[GIVEN DATA]
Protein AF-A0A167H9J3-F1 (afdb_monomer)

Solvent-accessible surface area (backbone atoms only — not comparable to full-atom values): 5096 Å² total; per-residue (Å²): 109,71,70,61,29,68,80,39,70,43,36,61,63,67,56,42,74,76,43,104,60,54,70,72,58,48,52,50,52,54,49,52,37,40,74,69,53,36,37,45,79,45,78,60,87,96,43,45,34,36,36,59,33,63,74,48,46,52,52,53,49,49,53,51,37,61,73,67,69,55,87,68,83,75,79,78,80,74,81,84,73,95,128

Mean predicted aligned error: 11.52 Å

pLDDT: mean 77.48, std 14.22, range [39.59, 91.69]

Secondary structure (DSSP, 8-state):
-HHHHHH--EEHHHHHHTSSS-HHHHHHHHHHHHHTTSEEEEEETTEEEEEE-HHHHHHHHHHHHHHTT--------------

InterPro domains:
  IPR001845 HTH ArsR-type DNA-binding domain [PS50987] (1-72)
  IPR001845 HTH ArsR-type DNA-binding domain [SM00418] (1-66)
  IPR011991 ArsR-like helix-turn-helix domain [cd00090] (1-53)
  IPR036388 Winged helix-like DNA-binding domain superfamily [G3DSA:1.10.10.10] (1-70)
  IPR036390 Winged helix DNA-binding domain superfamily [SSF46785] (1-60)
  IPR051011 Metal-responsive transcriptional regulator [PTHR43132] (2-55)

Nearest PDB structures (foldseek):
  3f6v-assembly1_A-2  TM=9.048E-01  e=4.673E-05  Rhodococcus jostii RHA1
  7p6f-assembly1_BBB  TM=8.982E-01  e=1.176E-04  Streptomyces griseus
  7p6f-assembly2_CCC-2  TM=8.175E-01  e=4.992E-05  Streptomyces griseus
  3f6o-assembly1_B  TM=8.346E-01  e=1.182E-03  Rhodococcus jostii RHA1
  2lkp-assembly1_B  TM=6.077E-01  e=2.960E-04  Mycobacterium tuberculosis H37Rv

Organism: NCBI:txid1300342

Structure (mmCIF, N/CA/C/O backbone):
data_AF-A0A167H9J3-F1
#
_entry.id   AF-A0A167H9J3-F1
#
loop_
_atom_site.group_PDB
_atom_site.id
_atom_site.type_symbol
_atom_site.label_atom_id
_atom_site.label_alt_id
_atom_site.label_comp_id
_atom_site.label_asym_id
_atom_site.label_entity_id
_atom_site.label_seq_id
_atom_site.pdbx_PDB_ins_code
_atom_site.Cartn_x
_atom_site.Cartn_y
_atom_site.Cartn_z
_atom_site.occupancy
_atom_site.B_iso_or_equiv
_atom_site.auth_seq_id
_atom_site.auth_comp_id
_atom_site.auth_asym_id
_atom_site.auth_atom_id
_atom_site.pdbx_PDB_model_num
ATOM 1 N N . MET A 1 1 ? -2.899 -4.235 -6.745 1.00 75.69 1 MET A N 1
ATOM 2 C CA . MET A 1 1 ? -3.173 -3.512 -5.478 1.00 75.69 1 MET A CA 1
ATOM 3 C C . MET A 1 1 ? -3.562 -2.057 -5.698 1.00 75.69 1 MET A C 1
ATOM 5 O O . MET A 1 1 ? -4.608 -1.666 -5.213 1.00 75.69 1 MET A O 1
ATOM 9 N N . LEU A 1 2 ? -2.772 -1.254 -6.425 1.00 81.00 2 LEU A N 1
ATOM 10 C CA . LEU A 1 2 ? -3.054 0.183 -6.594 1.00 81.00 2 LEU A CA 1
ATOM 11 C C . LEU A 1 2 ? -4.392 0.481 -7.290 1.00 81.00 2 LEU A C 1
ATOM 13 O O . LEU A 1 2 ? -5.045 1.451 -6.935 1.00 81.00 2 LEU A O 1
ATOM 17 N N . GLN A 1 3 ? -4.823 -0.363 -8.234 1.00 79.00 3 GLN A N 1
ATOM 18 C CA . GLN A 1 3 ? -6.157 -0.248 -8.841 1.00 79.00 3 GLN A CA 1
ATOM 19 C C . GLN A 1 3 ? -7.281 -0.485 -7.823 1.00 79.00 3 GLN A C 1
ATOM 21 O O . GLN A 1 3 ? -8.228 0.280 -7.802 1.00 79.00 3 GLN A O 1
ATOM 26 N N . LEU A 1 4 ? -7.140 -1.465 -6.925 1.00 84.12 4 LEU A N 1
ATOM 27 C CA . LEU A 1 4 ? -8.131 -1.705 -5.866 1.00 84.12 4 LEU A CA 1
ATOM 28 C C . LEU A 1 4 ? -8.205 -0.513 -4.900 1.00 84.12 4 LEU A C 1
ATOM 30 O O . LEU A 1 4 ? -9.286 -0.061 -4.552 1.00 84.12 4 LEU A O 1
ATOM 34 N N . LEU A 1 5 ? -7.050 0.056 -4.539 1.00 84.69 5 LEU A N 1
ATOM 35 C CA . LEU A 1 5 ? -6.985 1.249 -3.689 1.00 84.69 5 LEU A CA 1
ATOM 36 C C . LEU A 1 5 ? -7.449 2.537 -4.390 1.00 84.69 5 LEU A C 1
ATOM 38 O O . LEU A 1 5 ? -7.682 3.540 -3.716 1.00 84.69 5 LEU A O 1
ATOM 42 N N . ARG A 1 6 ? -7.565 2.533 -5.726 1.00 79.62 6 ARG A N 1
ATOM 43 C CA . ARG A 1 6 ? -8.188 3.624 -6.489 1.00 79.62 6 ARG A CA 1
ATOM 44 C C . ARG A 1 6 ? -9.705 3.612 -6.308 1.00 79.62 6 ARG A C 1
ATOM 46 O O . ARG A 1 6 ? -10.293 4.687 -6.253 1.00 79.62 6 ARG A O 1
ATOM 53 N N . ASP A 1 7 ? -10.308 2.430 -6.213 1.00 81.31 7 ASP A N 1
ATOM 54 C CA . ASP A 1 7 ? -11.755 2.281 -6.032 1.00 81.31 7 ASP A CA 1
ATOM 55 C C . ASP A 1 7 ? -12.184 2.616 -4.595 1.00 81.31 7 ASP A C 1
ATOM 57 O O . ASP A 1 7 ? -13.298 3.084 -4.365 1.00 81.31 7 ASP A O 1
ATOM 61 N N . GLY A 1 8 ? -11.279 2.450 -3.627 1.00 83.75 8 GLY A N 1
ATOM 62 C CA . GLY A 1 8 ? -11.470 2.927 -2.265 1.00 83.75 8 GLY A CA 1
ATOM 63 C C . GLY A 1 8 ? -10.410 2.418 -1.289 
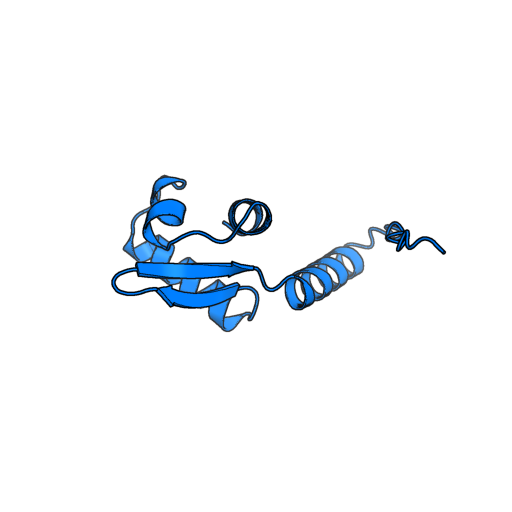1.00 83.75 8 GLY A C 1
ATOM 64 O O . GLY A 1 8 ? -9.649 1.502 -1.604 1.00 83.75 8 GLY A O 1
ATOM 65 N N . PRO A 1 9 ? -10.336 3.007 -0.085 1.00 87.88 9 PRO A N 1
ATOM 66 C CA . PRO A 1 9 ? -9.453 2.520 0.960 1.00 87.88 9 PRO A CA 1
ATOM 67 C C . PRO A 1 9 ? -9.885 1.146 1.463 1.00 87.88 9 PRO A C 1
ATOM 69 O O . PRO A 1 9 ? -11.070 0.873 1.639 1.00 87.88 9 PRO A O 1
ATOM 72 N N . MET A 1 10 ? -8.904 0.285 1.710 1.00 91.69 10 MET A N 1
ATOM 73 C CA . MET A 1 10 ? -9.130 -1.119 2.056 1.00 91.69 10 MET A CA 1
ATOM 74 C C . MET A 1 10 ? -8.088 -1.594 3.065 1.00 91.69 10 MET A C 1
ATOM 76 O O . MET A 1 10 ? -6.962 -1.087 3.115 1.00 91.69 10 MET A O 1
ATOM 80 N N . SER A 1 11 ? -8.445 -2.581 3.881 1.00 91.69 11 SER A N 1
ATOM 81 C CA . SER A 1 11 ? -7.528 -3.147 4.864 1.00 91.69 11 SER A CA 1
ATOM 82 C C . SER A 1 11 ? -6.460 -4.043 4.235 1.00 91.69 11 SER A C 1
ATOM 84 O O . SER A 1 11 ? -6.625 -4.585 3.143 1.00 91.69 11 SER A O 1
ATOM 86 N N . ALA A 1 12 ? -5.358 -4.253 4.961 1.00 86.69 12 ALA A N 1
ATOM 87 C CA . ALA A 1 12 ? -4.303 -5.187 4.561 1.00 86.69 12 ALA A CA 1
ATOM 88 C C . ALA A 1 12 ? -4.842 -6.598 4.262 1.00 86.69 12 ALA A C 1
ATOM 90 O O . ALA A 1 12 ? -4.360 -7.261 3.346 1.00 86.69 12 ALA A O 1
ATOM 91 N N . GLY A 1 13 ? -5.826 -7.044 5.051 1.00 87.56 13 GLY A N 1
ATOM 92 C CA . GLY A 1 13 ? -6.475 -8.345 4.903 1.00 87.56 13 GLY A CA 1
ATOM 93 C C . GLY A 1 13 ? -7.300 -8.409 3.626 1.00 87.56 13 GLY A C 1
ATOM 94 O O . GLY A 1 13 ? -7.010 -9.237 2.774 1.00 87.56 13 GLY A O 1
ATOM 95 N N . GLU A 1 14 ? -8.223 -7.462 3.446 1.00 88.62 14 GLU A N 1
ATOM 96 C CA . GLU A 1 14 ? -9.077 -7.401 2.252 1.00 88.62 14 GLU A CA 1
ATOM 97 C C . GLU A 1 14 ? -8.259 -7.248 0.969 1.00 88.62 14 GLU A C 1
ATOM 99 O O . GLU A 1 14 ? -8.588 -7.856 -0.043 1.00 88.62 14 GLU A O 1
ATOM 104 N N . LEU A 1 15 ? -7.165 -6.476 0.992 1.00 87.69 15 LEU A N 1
[/GIVEN DATA]
[GIVEN DATA]
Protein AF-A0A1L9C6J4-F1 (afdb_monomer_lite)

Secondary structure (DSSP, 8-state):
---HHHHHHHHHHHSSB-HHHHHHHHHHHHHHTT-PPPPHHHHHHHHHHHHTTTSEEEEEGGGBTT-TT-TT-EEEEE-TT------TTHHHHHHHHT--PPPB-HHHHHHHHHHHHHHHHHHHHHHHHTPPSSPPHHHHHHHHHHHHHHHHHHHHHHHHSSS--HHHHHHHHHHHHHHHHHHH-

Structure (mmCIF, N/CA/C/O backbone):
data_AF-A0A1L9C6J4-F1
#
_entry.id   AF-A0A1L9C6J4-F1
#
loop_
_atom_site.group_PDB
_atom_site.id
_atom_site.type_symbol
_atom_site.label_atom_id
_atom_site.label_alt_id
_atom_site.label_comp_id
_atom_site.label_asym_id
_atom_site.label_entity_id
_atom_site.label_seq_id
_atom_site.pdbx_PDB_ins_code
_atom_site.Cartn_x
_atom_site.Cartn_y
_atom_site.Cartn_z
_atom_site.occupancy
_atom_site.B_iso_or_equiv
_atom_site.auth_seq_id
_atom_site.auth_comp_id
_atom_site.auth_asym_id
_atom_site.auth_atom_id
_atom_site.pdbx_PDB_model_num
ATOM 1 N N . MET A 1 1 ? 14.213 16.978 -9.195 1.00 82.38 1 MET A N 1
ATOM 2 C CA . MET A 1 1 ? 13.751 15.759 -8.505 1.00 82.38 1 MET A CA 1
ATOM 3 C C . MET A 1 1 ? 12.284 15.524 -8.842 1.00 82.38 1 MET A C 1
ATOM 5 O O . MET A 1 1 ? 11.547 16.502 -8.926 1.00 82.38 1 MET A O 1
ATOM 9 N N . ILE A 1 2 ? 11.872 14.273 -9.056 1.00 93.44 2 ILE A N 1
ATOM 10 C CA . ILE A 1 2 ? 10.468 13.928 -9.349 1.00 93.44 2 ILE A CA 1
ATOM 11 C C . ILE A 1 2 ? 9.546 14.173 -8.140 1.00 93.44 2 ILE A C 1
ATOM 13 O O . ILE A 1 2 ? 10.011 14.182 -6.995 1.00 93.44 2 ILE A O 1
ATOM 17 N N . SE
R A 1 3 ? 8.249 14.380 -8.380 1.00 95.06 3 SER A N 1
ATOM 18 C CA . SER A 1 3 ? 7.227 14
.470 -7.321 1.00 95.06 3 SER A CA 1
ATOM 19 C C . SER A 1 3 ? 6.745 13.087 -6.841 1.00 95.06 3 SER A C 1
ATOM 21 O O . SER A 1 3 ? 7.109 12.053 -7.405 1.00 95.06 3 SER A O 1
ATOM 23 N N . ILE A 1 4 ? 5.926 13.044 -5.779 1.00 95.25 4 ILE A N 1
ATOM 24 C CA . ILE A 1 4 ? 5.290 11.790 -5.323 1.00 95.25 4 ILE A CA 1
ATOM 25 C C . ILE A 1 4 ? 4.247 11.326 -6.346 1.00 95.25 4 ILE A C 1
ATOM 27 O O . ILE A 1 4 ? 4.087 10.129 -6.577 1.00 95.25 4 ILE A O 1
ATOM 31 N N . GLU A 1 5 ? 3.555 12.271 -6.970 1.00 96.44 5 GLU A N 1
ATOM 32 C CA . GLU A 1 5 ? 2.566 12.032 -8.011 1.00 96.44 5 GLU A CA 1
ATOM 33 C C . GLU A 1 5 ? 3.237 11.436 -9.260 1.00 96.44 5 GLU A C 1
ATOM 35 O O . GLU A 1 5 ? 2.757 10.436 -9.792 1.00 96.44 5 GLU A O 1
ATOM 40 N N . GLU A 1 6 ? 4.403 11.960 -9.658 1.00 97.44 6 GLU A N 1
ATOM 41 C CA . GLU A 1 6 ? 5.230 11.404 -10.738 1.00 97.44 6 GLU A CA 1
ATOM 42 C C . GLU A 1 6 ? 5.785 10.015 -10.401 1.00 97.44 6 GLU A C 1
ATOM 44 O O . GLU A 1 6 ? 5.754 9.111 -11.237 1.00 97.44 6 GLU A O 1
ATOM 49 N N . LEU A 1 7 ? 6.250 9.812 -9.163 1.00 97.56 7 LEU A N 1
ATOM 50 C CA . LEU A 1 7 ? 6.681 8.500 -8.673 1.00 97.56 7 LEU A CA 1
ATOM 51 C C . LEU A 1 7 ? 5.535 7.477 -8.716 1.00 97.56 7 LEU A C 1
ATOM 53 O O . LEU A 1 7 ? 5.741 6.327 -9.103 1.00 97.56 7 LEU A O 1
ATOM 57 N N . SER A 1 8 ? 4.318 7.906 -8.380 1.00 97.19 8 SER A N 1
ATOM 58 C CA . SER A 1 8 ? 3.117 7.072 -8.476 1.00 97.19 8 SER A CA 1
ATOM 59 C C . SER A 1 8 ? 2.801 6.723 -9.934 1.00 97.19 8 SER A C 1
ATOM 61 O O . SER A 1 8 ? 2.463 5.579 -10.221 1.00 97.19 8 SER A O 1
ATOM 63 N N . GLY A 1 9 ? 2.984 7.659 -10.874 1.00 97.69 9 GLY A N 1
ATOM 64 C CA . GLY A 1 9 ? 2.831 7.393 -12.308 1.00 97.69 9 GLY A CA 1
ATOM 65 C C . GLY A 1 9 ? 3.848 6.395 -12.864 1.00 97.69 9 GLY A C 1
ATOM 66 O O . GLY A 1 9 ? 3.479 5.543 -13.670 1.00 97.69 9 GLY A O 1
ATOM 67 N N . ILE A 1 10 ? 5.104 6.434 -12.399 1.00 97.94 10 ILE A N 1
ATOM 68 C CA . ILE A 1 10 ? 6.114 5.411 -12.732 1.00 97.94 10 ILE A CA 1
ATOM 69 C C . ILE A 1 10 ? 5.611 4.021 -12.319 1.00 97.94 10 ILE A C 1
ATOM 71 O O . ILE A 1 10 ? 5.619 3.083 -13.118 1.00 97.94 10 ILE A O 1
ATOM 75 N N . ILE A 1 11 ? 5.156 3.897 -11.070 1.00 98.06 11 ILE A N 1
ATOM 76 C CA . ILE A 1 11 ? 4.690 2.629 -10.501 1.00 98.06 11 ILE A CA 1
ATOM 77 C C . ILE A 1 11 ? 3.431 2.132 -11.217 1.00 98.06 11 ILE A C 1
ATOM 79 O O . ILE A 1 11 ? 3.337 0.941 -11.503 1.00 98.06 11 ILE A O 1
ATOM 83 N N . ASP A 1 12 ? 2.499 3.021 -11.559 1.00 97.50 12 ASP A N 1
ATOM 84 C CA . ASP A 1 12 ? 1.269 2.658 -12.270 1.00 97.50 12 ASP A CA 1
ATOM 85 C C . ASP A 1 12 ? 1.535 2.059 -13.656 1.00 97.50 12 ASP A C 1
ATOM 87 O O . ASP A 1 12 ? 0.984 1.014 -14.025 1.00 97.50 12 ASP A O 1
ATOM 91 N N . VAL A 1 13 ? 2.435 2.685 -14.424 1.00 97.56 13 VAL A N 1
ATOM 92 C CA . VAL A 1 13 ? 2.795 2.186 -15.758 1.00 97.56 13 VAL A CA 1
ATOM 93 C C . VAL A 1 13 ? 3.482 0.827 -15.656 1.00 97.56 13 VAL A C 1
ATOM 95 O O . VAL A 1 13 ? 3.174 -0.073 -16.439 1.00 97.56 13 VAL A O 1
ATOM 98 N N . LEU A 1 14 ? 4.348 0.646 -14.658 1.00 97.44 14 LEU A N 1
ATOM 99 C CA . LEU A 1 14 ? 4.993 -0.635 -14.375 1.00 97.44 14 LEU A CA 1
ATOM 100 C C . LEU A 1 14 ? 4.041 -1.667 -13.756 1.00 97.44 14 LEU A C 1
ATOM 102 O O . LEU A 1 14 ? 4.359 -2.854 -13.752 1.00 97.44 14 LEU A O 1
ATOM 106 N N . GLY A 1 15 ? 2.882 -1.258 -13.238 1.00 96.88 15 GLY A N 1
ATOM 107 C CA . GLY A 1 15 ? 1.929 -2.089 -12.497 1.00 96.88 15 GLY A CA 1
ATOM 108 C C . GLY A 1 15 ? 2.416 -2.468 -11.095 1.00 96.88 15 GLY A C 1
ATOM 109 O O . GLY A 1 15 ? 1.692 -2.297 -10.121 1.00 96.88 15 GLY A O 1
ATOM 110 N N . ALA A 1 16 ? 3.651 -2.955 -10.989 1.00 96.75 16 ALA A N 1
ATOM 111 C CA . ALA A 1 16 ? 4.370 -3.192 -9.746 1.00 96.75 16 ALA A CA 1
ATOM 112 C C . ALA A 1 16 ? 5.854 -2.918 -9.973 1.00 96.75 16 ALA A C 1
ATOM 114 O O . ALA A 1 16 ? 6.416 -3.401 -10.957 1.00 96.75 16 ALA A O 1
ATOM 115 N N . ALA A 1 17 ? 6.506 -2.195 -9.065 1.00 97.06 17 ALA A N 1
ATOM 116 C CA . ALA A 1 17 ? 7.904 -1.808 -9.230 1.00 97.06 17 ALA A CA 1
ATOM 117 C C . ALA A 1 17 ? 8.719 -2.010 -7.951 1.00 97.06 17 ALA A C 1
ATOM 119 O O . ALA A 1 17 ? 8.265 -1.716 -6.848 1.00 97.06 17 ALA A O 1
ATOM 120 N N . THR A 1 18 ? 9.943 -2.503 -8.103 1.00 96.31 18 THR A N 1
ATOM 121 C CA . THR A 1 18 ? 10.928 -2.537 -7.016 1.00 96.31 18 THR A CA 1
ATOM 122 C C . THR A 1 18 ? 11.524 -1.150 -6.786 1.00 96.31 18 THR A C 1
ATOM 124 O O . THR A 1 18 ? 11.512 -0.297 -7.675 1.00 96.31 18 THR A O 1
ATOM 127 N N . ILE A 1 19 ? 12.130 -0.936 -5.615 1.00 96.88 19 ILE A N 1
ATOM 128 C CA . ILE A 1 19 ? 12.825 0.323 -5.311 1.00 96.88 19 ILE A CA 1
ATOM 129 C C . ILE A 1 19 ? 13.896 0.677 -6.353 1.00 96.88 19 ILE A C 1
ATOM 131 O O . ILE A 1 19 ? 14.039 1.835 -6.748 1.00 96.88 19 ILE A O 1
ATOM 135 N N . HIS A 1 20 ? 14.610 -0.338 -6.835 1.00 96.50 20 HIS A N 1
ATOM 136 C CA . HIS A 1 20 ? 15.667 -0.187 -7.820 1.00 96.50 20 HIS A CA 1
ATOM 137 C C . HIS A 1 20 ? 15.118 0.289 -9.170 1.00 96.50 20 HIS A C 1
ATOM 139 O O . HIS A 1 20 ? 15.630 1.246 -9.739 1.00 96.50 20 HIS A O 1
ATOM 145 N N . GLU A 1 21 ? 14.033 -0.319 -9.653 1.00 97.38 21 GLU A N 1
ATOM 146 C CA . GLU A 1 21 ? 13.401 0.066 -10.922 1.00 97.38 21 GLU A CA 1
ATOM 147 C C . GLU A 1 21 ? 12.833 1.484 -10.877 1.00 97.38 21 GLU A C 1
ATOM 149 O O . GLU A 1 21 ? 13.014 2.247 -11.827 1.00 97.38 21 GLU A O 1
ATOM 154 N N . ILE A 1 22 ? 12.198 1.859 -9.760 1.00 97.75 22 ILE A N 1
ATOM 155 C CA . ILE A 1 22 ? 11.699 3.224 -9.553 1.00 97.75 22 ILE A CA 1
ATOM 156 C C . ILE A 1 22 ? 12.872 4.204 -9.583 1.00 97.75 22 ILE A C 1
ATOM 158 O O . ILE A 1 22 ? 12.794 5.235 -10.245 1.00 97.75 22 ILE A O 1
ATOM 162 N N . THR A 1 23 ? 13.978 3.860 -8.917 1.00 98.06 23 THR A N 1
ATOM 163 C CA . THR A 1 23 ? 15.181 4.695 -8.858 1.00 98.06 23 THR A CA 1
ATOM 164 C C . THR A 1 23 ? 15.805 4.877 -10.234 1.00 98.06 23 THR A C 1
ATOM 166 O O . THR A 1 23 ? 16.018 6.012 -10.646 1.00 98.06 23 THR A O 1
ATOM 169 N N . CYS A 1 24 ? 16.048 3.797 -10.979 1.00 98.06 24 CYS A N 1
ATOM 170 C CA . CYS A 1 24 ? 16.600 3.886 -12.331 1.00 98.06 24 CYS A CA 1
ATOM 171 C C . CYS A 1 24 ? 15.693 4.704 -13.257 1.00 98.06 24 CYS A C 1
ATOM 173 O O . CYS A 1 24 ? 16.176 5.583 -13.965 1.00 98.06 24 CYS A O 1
[/GIVEN DATA]
## TASK TO COMPLETE
The lines above starting at the one that contains "ATOM 11 C C . LEU" and ending at the one that contains "ATOM 21 O O . GLN" must be transcribed exactly, and no other lines may appear.

## ANSWER FOR THE TASK
ATOM 11 C C . LEU A 1 2 ? -4.392 0.481 -7.290 1.00 81.00 2 LEU A C 1
ATOM 13 O O . LEU A 1 2 ? -5.045 1.451 -6.935 1.00 81.00 2 LEU A O 1
ATOM 17 N N . GLN A 1 3 ? -4.823 -0.363 -8.234 1.00 79.00 3 GLN A N 1
ATOM 18 C CA . GLN A 1 3 ? -6.157 -0.248 -8.841 1.00 79.00 3 GLN A CA 1
ATOM 19 C C . GLN A 1 3 ? -7.281 -0.485 -7.823 1.00 79.00 3 GLN A C 1
ATOM 21 O O . GLN A 1 3 ? -8.228 0.280 -7.802 1.00 79.00 3 GLN A O 1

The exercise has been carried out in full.